» TO DO
Repeat exactly the lines from the one containing "ATOM 166 N N" through the last line of the records below, both included, and nothing else.
---------- DATA RECORDS ----------
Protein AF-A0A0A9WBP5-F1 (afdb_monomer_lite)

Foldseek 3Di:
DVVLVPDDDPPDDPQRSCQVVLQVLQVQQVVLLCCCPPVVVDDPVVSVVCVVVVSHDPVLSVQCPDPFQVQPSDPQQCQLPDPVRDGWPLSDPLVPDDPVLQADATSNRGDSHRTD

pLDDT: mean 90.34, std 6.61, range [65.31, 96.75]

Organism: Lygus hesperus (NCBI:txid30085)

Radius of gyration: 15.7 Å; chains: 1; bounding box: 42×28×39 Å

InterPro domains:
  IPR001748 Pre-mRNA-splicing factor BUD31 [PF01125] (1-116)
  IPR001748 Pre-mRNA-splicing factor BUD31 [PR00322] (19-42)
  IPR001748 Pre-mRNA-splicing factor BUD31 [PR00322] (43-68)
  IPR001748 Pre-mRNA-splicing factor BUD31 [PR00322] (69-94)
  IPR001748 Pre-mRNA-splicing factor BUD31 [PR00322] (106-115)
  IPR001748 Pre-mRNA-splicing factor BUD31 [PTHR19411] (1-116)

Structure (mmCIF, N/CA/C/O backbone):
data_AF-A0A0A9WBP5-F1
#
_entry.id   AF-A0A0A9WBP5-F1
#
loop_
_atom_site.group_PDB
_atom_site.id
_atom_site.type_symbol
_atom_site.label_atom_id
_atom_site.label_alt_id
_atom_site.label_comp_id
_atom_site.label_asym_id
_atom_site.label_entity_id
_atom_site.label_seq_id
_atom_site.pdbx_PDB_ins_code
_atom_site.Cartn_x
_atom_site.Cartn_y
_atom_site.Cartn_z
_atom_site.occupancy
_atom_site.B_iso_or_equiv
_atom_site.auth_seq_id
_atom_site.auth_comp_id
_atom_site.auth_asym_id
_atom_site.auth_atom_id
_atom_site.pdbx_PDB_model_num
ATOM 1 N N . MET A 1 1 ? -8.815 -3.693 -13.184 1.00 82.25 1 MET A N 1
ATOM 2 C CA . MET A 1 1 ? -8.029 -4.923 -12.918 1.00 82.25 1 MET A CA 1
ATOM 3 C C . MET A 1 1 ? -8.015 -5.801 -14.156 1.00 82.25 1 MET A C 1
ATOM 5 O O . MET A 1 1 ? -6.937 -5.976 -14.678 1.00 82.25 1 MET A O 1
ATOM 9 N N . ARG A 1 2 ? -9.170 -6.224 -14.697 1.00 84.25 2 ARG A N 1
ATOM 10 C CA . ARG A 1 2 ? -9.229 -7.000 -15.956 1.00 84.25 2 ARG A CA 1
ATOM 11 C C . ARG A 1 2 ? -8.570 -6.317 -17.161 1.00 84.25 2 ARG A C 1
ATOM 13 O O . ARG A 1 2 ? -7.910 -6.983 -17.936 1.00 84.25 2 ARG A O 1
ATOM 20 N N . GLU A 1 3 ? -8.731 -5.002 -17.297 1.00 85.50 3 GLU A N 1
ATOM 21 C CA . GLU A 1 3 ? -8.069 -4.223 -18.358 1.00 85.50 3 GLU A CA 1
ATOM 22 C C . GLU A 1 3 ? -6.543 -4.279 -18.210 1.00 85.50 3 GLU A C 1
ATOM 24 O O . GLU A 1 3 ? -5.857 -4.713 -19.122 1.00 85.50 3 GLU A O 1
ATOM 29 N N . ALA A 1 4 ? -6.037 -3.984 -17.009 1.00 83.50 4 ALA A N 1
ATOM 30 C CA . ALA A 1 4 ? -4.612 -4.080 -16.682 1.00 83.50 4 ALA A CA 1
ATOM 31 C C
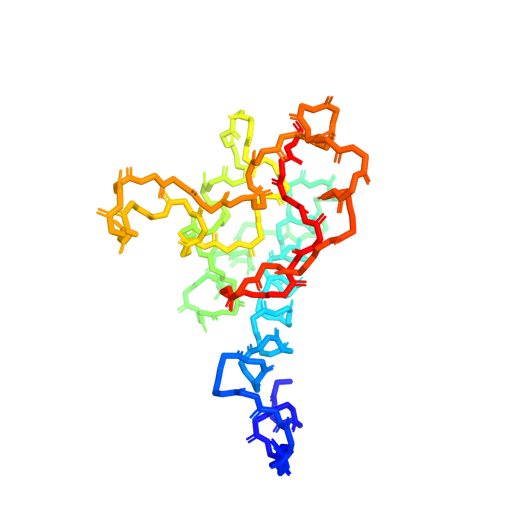 . ALA A 1 4 ? -4.029 -5.506 -16.797 1.00 83.50 4 ALA A C 1
ATOM 33 O O . ALA A 1 4 ? -2.820 -5.659 -16.897 1.00 83.50 4 ALA A O 1
ATOM 34 N N . GLU A 1 5 ? -4.856 -6.554 -16.744 1.00 84.06 5 GLU A N 1
ATOM 35 C CA . GLU A 1 5 ? -4.432 -7.943 -16.984 1.00 84.06 5 GLU A CA 1
ATOM 36 C C . GLU A 1 5 ? -4.356 -8.283 -18.480 1.00 84.06 5 GLU A C 1
ATOM 38 O O . GLU A 1 5 ? -3.627 -9.196 -18.854 1.00 84.06 5 GLU A O 1
ATOM 43 N N . ALA A 1 6 ? -5.117 -7.578 -19.322 1.00 82.12 6 ALA A N 1
ATOM 44 C CA . ALA A 1 6 ? -5.182 -7.799 -20.765 1.00 82.12 6 ALA A CA 1
ATOM 45 C C . ALA A 1 6 ? -4.164 -6.955 -21.555 1.00 82.12 6 ALA A C 1
ATOM 47 O O . ALA A 1 6 ? -3.953 -7.199 -22.741 1.00 82.12 6 ALA A O 1
ATOM 48 N N . GLU A 1 7 ? -3.552 -5.957 -20.918 1.00 78.38 7 GLU A N 1
ATOM 49 C CA . GLU A 1 7 ? -2.514 -5.124 -21.521 1.00 78.38 7 GLU A CA 1
ATOM 50 C C . GLU A 1 7 ? -1.201 -5.910 -21.677 1.00 78.38 7 GLU A C 1
ATOM 52 O O . GLU A 1 7 ? -0.461 -6.141 -20.720 1.00 78.38 7 GLU A O 1
ATOM 57 N N . GLU A 1 8 ? -0.885 -6.302 -22.912 1.00 65.31 8 GLU A N 1
ATOM 58 C CA . GLU A 1 8 ? 0.438 -6.805 -23.288 1.00 65.31 8 GLU A CA 1
ATOM 59 C C . GLU A 1 8 ? 1.293 -5.658 -23.839 1.00 65.31 8 GLU A C 1
ATOM 61 O O . GLU A 1 8 ? 1.203 -5.281 -25.008 1.00 65.31 8 GLU A O 1
ATOM 66 N N . GLU A 1 9 ? 2.149 -5.076 -23.000 1.00 72.12 9 GLU A N 1
ATOM 67 C CA . GLU A 1 9 ? 3.048 -4.004 -23.432 1.00 72.12 9 GLU A CA 1
ATOM 68 C C . GLU A 1 9 ? 4.428 -4.550 -23.808 1.00 72.12 9 GLU A C 1
ATOM 70 O O . GLU A 1 9 ? 5.243 -4.893 -22.951 1.00 72.12 9 GLU A O 1
ATOM 75 N N . GLN A 1 10 ? 4.709 -4.568 -25.116 1.00 68.75 10 GLN A N 1
ATOM 76 C CA . GLN A 1 10 ? 5.931 -5.118 -25.726 1.00 68.75 10 GLN A CA 1
ATOM 77 C C . GLN A 1 10 ? 7.252 -4.506 -25.216 1.00 68.75 10 GLN A C 1
ATOM 79 O O . GLN A 1 10 ? 8.307 -5.107 -25.405 1.00 68.75 10 GLN A O 1
ATOM 84 N N . TYR A 1 11 ? 7.214 -3.340 -24.561 1.00 78.38 11 TYR A N 1
ATOM 85 C CA . TYR A 1 11 ? 8.405 -2.607 -24.108 1.00 78.38 11 TYR A CA 1
ATOM 86 C C . TYR A 1 11 ? 8.533 -2.489 -22.584 1.00 78.38 11 TYR A C 1
ATOM 88 O O . TYR A 1 11 ? 9.451 -1.824 -22.103 1.00 78.38 11 TYR A O 1
ATOM 96 N N . LYS A 1 12 ? 7.640 -3.114 -21.806 1.00 81.00 12 LYS A N 1
ATOM 97 C CA . LYS A 1 12 ? 7.713 -3.068 -20.340 1.00 81.00 12 LYS A CA 1
ATOM 98 C C . LYS A 1 12 ? 8.431 -4.283 -19.776 1.00 81.00 12 LYS A C 1
ATOM 100 O O . LYS A 1 12 ? 8.285 -5.412 -20.239 1.00 81.00 12 LYS A O 1
ATOM 105 N N . THR A 1 13 ? 9.200 -4.057 -18.715 1.00 84.06 13 THR A N 1
ATOM 106 C CA . THR A 1 13 ? 9.757 -5.163 -17.933 1.00 84.06 13 THR A CA 1
ATOM 107 C C . THR A 1 13 ? 8.632 -5.962 -17.275 1.00 84.06 13 THR A C 1
ATOM 109 O O . THR A 1 13 ? 7.572 -5.426 -16.949 1.00 84.06 13 THR A O 1
ATOM 112 N N . ARG A 1 14 ? 8.884 -7.243 -16.979 1.00 81.81 14 ARG A N 1
ATOM 113 C CA . ARG A 1 14 ? 7.919 -8.107 -16.275 1.00 81.81 14 ARG A CA 1
ATOM 114 C C . ARG A 1 14 ? 7.392 -7.484 -14.975 1.00 81.81 14 ARG A C 1
ATOM 116 O O . ARG A 1 14 ? 6.247 -7.714 -14.607 1.00 81.81 14 ARG A O 1
ATOM 123 N N . ALA A 1 15 ? 8.228 -6.721 -14.269 1.00 84.50 15 ALA A N 1
ATOM 124 C CA . ALA A 1 15 ? 7.819 -6.022 -13.057 1.00 84.50 15 ALA A CA 1
ATOM 125 C C . ALA A 1 15 ? 6.860 -4.861 -13.364 1.00 84.50 15 ALA A C 1
ATOM 127 O O . ALA A 1 15 ? 5.827 -4.750 -12.713 1.00 84.50 15 ALA A O 1
ATOM 128 N N . GLN A 1 16 ? 7.165 -4.055 -14.383 1.00 88.12 16 GLN A N 1
ATOM 129 C CA . GLN A 1 16 ? 6.362 -2.901 -14.795 1.00 88.12 16 GLN A CA 1
ATOM 130 C C . GLN A 1 16 ? 4.963 -3.275 -15.289 1.00 88.12 16 GLN A C 1
ATOM 132 O O . GLN A 1 16 ? 4.016 -2.554 -14.995 1.00 88.12 16 GLN A O 1
ATOM 137 N N . VAL A 1 17 ? 4.808 -4.424 -15.954 1.00 89.38 17 VAL A N 1
ATOM 138 C CA . VAL A 1 17 ? 3.484 -4.956 -16.337 1.00 89.38 17 VAL A CA 1
ATOM 139 C C . VAL A 1 17 ? 2.595 -5.190 -15.104 1.00 89.38 17 VAL A C 1
ATOM 141 O O . VAL A 1 17 ? 1.385 -5.010 -15.151 1.00 89.38 17 VAL A O 1
ATOM 144 N N . LEU A 1 18 ? 3.184 -5.537 -13.954 1.00 89.56 18 LEU A N 1
ATOM 145 C CA . LEU A 1 18 ? 2.439 -5.787 -12.715 1.00 89.56 18 LEU A CA 1
ATOM 146 C C . LEU A 1 18 ? 2.137 -4.515 -11.910 1.00 89.56 18 LEU A C 1
ATOM 148 O O . LEU A 1 18 ? 1.312 -4.562 -10.993 1.00 89.56 18 LEU A O 1
ATOM 152 N N . TRP A 1 19 ? 2.791 -3.385 -12.199 1.00 92.62 19 TRP A N 1
ATOM 153 C CA . TRP A 1 19 ? 2.619 -2.160 -11.413 1.00 92.62 19 TRP A CA 1
ATOM 154 C C . TRP A 1 19 ? 1.175 -1.635 -11.422 1.00 92.62 19 TRP A C 1
ATOM 156 O O . TRP A 1 19 ? 0.658 -1.389 -10.328 1.00 92.62 19 TRP A O 1
ATOM 166 N N . PRO A 1 20 ? 0.464 -1.547 -12.568 1.00 93.00 20 PRO A N 1
ATOM 167 C CA . PRO A 1 20 ? -0.931 -1.103 -12.582 1.00 93.00 20 PRO A CA 1
ATOM 168 C C . PRO A 1 20 ? -1.844 -2.016 -11.754 1.00 93.00 20 PRO A C 1
ATOM 170 O O . PRO A 1 20 ? -2.709 -1.543 -11.015 1.00 93.00 20 PRO A O 1
ATOM 173 N N . ILE A 1 21 ? -1.618 -3.333 -11.800 1.00 93.00 21 ILE A N 1
ATOM 174 C CA . ILE A 1 21 ? -2.382 -4.311 -11.011 1.00 93.00 21 ILE A CA 1
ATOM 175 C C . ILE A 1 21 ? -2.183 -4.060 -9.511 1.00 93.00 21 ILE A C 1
----------
» REPLY TO THE TASK
ATOM 166 N N . PRO A 1 20 ? 0.464 -1.547 -12.568 1.00 93.00 20 PRO A N 1
ATOM 167 C CA . PRO A 1 20 ? -0.931 -1.103 -12.582 1.00 93.00 20 PRO A CA 1
ATOM 168 C C . PRO A 1 20 ? -1.844 -2.016 -11.754 1.00 93.00 20 PRO A C 1
ATOM 170 O O . PRO A 1 20 ? -2.709 -1.543 -11.015 1.00 93.00 20 PRO A O 1
ATOM 173 N N . ILE A 1 21 ? -1.618 -3.333 -11.800 1.00 93.00 21 ILE A N 1
ATOM 174 C CA . ILE A 1 21 ? -2.382 -4.311 -11.011 1.00 93.00 21 ILE A CA 1
ATOM 175 C C . ILE A 1 21 ? -2.183 -4.060 -9.511 1.00 93.00 21 ILE A C 1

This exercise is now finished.